Syed Sibtain, Khan Khalil, Khan Maqbool, Khan Rehan Ullah, Aloraini Abdulrahman
Department of IT & CS, Pak-Austria Fachhochschule Institute of Applied Sciences and Technology, Haripur, KP, Pakistan.
Department of Computer Science, School of Engineering and Digital Sciences, Nazarbayev University, Astana, Kazakhstan.
PeerJ Comput Sci. 2024 Jul 11;10:e2124. doi: 10.7717/peerj-cs.2124. eCollection 2024.

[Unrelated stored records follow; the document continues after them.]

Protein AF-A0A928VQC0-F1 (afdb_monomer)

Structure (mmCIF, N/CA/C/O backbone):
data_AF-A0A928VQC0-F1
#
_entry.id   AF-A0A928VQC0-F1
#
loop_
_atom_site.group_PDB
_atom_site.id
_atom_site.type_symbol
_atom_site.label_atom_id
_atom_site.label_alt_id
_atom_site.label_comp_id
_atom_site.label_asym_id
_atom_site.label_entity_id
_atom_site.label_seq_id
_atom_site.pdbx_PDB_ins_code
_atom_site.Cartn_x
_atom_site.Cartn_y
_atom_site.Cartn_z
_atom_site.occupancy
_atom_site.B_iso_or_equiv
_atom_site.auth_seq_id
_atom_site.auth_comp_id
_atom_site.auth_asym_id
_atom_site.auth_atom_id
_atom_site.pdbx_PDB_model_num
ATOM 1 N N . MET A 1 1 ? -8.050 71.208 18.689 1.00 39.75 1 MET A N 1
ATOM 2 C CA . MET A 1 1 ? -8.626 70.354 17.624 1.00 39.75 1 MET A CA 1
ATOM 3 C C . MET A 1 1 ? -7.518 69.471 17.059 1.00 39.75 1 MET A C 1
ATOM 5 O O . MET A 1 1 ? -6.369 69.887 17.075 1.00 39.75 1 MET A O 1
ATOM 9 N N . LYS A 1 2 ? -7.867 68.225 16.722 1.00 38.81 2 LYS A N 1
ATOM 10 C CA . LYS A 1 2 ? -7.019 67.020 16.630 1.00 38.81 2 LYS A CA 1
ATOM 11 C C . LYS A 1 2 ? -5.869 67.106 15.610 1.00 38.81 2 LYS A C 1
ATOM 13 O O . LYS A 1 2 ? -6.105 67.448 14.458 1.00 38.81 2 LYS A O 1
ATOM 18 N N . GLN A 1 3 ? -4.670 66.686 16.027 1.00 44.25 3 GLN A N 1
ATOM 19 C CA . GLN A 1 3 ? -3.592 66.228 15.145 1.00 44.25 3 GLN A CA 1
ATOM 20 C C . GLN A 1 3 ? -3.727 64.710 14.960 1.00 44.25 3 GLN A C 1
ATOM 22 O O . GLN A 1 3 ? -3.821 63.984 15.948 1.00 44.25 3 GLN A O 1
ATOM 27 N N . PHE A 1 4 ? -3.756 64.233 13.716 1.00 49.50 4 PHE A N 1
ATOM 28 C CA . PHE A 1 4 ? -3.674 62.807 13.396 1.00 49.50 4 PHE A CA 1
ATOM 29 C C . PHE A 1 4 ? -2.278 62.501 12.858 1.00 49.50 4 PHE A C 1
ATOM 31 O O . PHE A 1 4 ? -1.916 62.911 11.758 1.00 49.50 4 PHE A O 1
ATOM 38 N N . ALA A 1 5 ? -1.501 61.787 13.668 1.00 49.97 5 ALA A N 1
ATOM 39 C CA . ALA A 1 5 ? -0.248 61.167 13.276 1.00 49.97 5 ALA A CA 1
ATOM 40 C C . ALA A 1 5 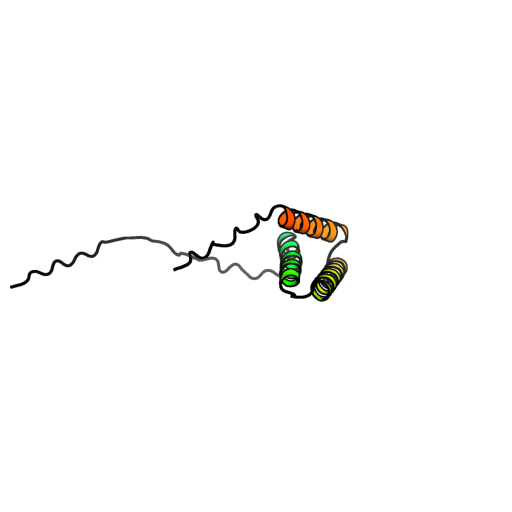? -0.546 59.939 12.401 1.00 49.97 5 ALA A C 1
ATOM 42 O O . ALA A 1 5 ? -1.181 58.989 12.860 1.00 49.97 5 ALA A O 1
ATOM 43 N N . LEU A 1 6 ? -0.086 59.952 11.149 1.00 56.19 6 LEU A N 1
ATOM 44 C CA . LEU A 1 6 ? -0.137 58.798 10.255 1.00 56.19 6 LEU A CA 1
ATOM 45 C C . LEU A 1 6 ? 1.247 58.131 10.239 1.00 56.19 6 LEU A C 1
ATOM 47 O O . LEU A 1 6 ? 2.125 58.500 9.464 1.00 56.19 6 LEU A O 1
ATOM 51 N N . GLN A 1 7 ? 1.454 57.156 11.125 1.00 54.44 7 GLN A N 1
ATOM 52 C CA . GLN A 1 7 ? 2.510 56.162 10.955 1.00 54.44 7 GLN A CA 1
ATOM 53 C C . GLN A 1 7 ? 2.060 55.140 9.911 1.00 54.44 7 GLN A C 1
ATOM 55 O O . GLN A 1 7 ? 1.024 54.498 10.089 1.00 54.44 7 GLN A O 1
ATOM 60 N N . ARG A 1 8 ? 2.878 54.882 8.888 1.00 51.59 8 ARG A N 1
ATOM 61 C CA . ARG A 1 8 ? 2.931 53.534 8.315 1.00 51.59 8 ARG A CA 1
ATOM 62 C C . ARG A 1 8 ? 4.310 53.256 7.732 1.00 51.59 8 ARG A C 1
ATOM 64 O O . ARG A 1 8 ? 4.716 53.835 6.733 1.00 51.59 8 ARG A O 1
ATOM 71 N N . ASN A 1 9 ? 5.016 52.398 8.458 1.00 54.97 9 ASN A N 1
ATOM 72 C CA . ASN A 1 9 ? 6.379 51.958 8.226 1.00 54.97 9 ASN A CA 1
ATOM 73 C C . ASN A 1 9 ? 6.595 51.418 6.808 1.00 54.97 9 ASN A C 1
ATOM 75 O O . ASN A 1 9 ? 5.843 50.569 6.330 1.00 54.97 9 ASN A O 1
ATOM 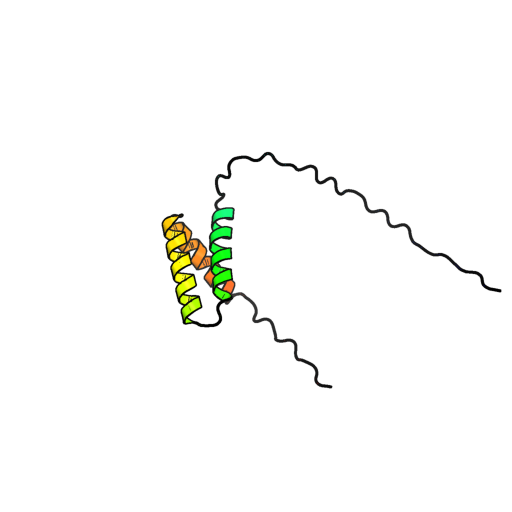79 N N . LEU A 1 10 ? 7.690 51.879 6.203 1.00 53.59 10 LEU A N 1
ATOM 80 C CA . LEU A 1 10 ? 8.408 51.207 5.130 1.00 53.59 10 LEU A CA 1
ATOM 81 C C . LEU A 1 10 ? 8.816 49.797 5.579 1.00 53.59 10 LEU A C 1
ATOM 83 O O . LEU A 1 10 ? 9.588 49.661 6.525 1.00 53.59 10 LEU A O 1
ATOM 87 N N . ILE A 1 11 ? 8.371 48.767 4.860 1.00 62.12 11 ILE A N 1
ATOM 88 C CA . ILE A 1 11 ? 9.085 47.488 4.788 1.00 62.12 11 ILE A CA 1
ATOM 89 C C . ILE A 1 11 ? 9.214 47.120 3.312 1.00 62.12 11 ILE A C 1
ATOM 91 O O . ILE A 1 11 ? 8.246 46.802 2.627 1.00 62.12 11 ILE A O 1
ATOM 95 N N . ILE A 1 12 ? 10.453 47.223 2.849 1.00 59.3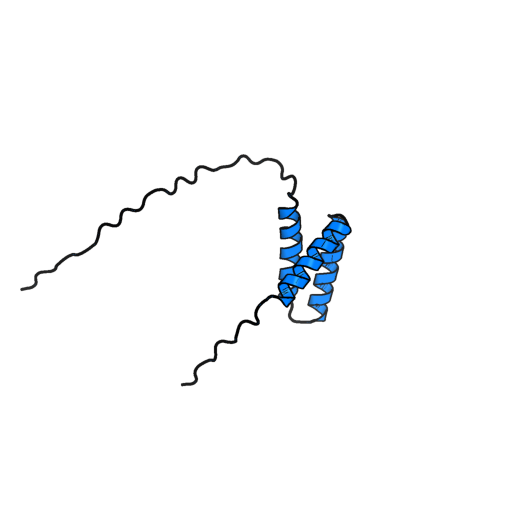1 12 ILE A N 1
ATOM 96 C CA . ILE A 1 12 ? 10.981 46.701 1.596 1.00 59.31 12 ILE A CA 1
ATOM 97 C C . ILE A 1 12 ? 11.147 45.188 1.786 1.00 59.31 12 ILE A C 1
ATOM 99 O O . ILE A 1 12 ? 11.856 44.778 2.702 1.00 59.31 12 ILE A O 1
ATOM 103 N N . LEU A 1 13 ? 10.558 44.358 0.923 1.00 52.56 13 LEU A N 1
ATOM 104 C CA . LEU A 1 13 ? 11.051 42.995 0.698 1.00 52.56 13 LEU A CA 1
ATOM 105 C C . LEU A 1 13 ? 10.936 42.633 -0.794 1.00 52.56 13 LEU A C 1
ATOM 107 O O . LEU A 1 13 ? 9.841 42.722 -1.351 1.00 52.56 13 LEU A O 1
ATOM 111 N N . PRO A 1 14 ? 12.053 42.281 -1.455 1.00 59.12 14 PRO A N 1
ATOM 112 C CA . PRO A 1 14 ? 12.107 42.046 -2.891 1.00 59.12 14 PRO A CA 1
ATOM 113 C C . PRO A 1 14 ? 11.961 40.553 -3.249 1.00 59.12 14 PRO A C 1
ATOM 115 O O . PRO A 1 14 ? 12.116 39.679 -2.402 1.00 59.12 14 PRO A O 1
ATOM 118 N N . LEU A 1 15 ? 11.780 40.305 -4.552 1.00 55.00 15 LEU A N 1
ATOM 119 C CA . LEU A 1 15 ? 12.082 39.061 -5.284 1.00 55.00 15 LEU A CA 1
ATOM 120 C C . LEU A 1 15 ? 11.123 37.870 -5.102 1.00 55.00 15 LEU A C 1
ATOM 122 O O . LEU A 1 15 ? 11.389 36.927 -4.367 1.00 55.00 15 LEU A O 1
ATOM 126 N N . LEU A 1 16 ? 10.094 37.829 -5.952 1.00 52.94 16 LEU A N 1
ATOM 127 C CA . LEU A 1 16 ? 9.523 36.571 -6.447 1.00 52.94 16 LEU A CA 1
ATOM 128 C C . LEU A 1 16 ? 9.758 36.473 -7.958 1.00 52.94 16 LEU A C 1
ATOM 130 O O . LEU A 1 16 ? 8.845 36.566 -8.773 1.00 52.94 16 LEU A O 1
ATOM 134 N N . SER A 1 17 ? 11.024 36.289 -8.326 1.00 57.28 17 SER A N 1
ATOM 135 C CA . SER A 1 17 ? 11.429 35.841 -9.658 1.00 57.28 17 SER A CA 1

Pashtu is one of the most widely spoken languages in south-east Asia. Pashtu Numerics recognition poses challenges due to its cursive nature. Despite this, employing a machine learning-based optical character recognition (OCR) model can be an effective way to tackle this issue. The main aim of the study is to propose an optimized machine learning model which can efficiently identify Pashtu numerics from 0-9. The methodology includes data organizing into different directories each representing labels. After that, the data is preprocessed , images are resized to 32 × 32 images, then they are normalized by dividing their pixel value by 255, and the data is reshaped for model input. The dataset was split in the ratio of 80:20. After this, optimized hyperparameters were selected for LSTM and CNN models with the help of trial-and-error technique. Models were evaluated by accuracy and loss graphs, classification report, and confusion matrix. The results indicate that the proposed LSTM model slightly outperforms the proposed CNN model with a macro-average of precision: 0.9877, recall: 0.9876, F1 score: 0.9876. Both models demonstrate remarkable performance in accurately recognizing Pashtu numerics, achieving an accuracy level of nearly 98%. Notably, the LSTM model exhibits a marginal advantage over the CNN model in this regard.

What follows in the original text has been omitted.